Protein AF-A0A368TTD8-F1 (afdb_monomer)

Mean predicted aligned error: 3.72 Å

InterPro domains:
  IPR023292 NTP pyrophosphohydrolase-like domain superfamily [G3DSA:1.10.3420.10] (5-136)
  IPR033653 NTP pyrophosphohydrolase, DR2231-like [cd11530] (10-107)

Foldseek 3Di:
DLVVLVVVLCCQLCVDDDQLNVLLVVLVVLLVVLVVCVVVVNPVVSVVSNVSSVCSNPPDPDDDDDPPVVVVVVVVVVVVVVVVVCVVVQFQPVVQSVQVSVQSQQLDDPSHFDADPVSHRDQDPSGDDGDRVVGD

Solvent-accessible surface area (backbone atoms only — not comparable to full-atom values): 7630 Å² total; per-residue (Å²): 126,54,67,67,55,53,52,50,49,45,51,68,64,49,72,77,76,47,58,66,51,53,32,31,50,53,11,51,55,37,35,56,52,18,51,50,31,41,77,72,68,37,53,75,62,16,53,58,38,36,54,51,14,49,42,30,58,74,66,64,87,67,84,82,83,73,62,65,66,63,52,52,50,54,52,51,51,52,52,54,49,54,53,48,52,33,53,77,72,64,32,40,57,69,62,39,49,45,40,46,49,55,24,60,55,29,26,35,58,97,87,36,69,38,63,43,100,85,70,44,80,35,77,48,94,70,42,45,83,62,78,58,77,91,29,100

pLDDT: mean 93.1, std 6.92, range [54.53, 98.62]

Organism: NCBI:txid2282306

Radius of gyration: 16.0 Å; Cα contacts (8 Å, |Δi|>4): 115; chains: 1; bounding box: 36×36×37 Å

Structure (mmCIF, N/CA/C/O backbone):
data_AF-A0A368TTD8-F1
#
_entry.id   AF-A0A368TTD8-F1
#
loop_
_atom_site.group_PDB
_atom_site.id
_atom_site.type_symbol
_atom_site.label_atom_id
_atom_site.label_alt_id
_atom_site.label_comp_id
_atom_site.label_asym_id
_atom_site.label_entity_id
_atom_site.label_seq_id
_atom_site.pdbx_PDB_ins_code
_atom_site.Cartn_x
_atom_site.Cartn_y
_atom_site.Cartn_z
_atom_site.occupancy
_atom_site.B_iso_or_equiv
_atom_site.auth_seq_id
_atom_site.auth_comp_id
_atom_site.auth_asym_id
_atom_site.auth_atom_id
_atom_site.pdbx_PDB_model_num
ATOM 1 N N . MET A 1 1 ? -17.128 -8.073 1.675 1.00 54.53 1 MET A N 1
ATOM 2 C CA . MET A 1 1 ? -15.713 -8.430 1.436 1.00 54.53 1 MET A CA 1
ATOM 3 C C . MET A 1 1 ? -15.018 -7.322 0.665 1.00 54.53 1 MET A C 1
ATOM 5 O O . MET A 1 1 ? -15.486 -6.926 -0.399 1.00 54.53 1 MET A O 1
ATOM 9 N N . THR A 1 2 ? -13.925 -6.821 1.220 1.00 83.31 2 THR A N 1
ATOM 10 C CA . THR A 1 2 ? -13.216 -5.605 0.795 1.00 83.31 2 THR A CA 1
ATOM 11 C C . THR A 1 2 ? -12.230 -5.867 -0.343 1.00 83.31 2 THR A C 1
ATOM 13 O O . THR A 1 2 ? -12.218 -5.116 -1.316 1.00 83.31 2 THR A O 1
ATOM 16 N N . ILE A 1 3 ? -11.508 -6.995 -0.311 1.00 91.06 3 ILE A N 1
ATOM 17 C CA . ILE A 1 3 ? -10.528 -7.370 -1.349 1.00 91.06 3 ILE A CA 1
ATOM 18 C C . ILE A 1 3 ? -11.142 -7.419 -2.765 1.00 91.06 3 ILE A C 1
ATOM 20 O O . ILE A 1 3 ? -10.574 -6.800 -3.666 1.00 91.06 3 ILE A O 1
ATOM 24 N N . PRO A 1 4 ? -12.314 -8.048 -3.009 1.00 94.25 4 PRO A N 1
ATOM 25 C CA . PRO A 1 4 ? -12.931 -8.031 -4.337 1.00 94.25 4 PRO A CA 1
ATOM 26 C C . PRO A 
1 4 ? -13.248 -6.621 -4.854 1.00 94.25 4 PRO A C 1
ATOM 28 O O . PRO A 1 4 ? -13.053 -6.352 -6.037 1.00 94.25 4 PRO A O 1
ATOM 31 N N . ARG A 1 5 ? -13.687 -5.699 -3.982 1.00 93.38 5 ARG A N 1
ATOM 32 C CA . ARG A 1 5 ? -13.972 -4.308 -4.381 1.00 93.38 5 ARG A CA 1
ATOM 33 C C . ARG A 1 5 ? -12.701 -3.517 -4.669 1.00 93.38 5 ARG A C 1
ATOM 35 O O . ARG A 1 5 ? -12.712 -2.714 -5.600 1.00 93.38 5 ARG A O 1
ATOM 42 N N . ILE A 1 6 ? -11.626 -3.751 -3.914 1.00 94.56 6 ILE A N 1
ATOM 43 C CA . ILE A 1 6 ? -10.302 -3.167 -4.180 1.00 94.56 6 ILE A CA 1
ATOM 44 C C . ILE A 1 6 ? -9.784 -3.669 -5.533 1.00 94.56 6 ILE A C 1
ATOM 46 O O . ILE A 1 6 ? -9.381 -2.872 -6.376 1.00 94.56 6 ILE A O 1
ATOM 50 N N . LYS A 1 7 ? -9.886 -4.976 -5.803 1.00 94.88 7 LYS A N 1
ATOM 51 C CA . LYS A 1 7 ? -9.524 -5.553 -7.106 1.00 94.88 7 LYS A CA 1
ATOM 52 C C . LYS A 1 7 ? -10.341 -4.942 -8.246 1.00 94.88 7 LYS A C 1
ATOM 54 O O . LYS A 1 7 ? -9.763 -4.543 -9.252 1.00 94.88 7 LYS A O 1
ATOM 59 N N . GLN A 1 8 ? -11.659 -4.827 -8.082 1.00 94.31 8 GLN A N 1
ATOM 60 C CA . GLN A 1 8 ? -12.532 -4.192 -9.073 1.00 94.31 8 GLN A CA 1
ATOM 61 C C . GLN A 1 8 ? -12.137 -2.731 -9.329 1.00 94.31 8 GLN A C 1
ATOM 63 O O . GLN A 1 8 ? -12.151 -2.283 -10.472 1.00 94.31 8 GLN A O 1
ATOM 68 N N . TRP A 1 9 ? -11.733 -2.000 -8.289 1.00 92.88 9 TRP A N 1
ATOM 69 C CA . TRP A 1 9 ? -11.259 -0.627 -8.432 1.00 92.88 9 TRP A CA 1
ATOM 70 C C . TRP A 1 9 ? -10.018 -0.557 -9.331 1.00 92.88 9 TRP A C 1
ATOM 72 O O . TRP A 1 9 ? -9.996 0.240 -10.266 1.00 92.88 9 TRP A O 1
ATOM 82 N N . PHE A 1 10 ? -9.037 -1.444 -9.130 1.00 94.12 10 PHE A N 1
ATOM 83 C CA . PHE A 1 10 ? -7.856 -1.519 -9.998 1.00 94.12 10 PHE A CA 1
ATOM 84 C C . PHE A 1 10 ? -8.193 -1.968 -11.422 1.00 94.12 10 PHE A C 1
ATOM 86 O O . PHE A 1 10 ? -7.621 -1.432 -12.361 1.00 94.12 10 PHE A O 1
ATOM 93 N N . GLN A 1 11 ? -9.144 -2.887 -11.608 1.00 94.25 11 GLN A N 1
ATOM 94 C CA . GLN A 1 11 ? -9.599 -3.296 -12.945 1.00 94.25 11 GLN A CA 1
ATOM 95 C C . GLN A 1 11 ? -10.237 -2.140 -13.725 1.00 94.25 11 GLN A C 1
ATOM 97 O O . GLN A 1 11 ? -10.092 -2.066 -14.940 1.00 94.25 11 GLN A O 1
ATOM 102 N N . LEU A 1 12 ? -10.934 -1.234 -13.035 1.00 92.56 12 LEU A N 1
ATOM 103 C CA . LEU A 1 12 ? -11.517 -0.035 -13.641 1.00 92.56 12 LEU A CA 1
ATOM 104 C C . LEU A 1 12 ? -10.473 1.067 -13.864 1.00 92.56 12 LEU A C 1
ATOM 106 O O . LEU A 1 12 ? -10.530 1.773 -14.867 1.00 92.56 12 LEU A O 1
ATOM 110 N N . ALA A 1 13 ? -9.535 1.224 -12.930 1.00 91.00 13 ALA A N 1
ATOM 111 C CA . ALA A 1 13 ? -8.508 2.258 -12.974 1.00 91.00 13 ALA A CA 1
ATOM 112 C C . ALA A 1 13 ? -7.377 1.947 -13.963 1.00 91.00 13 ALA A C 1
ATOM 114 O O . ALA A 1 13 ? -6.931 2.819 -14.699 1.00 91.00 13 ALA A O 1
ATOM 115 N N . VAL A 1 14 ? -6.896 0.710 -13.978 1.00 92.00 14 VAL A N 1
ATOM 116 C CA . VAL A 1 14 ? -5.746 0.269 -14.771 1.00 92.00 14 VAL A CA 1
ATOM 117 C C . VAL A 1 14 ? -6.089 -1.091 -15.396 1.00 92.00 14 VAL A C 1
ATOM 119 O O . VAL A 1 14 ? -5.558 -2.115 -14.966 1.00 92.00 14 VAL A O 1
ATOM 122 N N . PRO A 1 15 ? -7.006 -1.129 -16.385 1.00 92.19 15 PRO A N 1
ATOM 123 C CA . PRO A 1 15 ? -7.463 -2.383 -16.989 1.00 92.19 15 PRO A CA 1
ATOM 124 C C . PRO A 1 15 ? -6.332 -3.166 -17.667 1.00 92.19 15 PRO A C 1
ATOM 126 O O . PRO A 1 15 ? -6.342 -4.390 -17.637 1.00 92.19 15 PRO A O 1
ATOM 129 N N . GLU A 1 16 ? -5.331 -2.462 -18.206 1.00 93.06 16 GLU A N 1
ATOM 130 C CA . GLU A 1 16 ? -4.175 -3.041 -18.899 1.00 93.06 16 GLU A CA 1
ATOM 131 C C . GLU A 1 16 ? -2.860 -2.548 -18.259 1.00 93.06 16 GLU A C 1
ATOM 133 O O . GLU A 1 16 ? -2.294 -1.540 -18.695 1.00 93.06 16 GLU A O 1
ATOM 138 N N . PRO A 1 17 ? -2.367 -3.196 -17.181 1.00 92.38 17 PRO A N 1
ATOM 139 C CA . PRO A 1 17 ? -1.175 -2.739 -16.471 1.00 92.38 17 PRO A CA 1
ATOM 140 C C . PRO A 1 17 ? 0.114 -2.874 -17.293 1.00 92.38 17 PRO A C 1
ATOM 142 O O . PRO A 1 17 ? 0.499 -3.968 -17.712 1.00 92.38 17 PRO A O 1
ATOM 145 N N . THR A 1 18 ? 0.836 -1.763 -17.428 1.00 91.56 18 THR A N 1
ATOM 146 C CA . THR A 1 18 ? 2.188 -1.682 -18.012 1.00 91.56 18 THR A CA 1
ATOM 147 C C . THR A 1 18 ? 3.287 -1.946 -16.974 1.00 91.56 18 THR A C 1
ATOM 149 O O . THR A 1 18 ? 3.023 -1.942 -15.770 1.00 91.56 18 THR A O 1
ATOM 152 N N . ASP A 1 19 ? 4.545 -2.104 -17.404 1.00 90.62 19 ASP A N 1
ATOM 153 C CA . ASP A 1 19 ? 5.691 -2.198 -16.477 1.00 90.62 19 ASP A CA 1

◆ ◆ ◆ ◆ ◆

# EXERCISE REQUIREMENTS
In the entries above, find the line with "ATOM 114 O O" and the line with "ATOM 146 C CA", then set down exactly those two and every line between them, nothing else.

# SOLVED EXERCISE
ATOM 114 O O . ALA A 1 13 ? -6.931 2.819 -14.699 1.00 91.00 13 ALA A O 1
ATOM 115 N N . VAL A 1 14 ? -6.896 0.710 -13.978 1.00 92.00 14 VAL A N 1
ATOM 116 C CA . VAL A 1 14 ? -5.746 0.269 -14.771 1.00 92.00 14 VAL A CA 1
ATOM 117 C C . VAL A 1 14 ? -6.089 -1.091 -15.396 1.00 92.00 14 VAL A C 1
ATOM 119 O O . VAL A 1 14 ? -5.558 -2.115 -14.966 1.00 92.00 14 VAL A O 1
ATOM 122 N N . PRO A 1 15 ? -7.006 -1.129 -16.385 1.00 92.19 15 PRO A N 1
ATOM 123 C CA . PRO A 1 15 ? -7.463 -2.383 -16.989 1.00 92.19 15 PRO A CA 1
ATOM 124 C C . PRO A 1 15 ? -6.332 -3.166 -17.667 1.00 92.19 15 PRO A C 1
ATOM 126 O O . PRO A 1 15 ? -6.342 -4.390 -17.637 1.00 92.19 15 PRO A O 1
ATOM 129 N N . GLU A 1 16 ? -5.331 -2.462 -18.206 1.00 93.06 16 GLU A N 1
ATOM 130 C CA . GLU A 1 16 ? -4.175 -3.041 -18.899 1.00 93.06 16 GLU A CA 1
ATOM 131 C C . GLU A 1 16 ? -2.860 -2.548 -18.259 1.00 93.06 16 GLU A C 1
ATOM 133 O O . GLU A 1 16 ? -2.294 -1.540 -18.695 1.00 93.06 16 GLU A O 1
ATOM 138 N N . PRO A 1 17 ? -2.367 -3.196 -17.181 1.00 92.38 17 PRO A N 1
ATOM 139 C CA . PRO A 1 17 ? -1.175 -2.739 -16.471 1.00 92.38 17 PRO A CA 1
ATOM 140 C C . PRO A 1 17 ? 0.114 -2.874 -17.293 1.00 92.38 17 PRO A C 1
ATOM 142 O O . PRO A 1 17 ? 0.499 -3.968 -17.712 1.00 92.38 17 PRO A O 1
ATOM 145 N N . THR A 1 18 ? 0.836 -1.763 -17.428 1.00 91.56 18 THR A N 1
ATOM 146 C CA . THR A 1 18 ? 2.188 -1.682 -18.012 1.00 91.56 18 THR A CA 1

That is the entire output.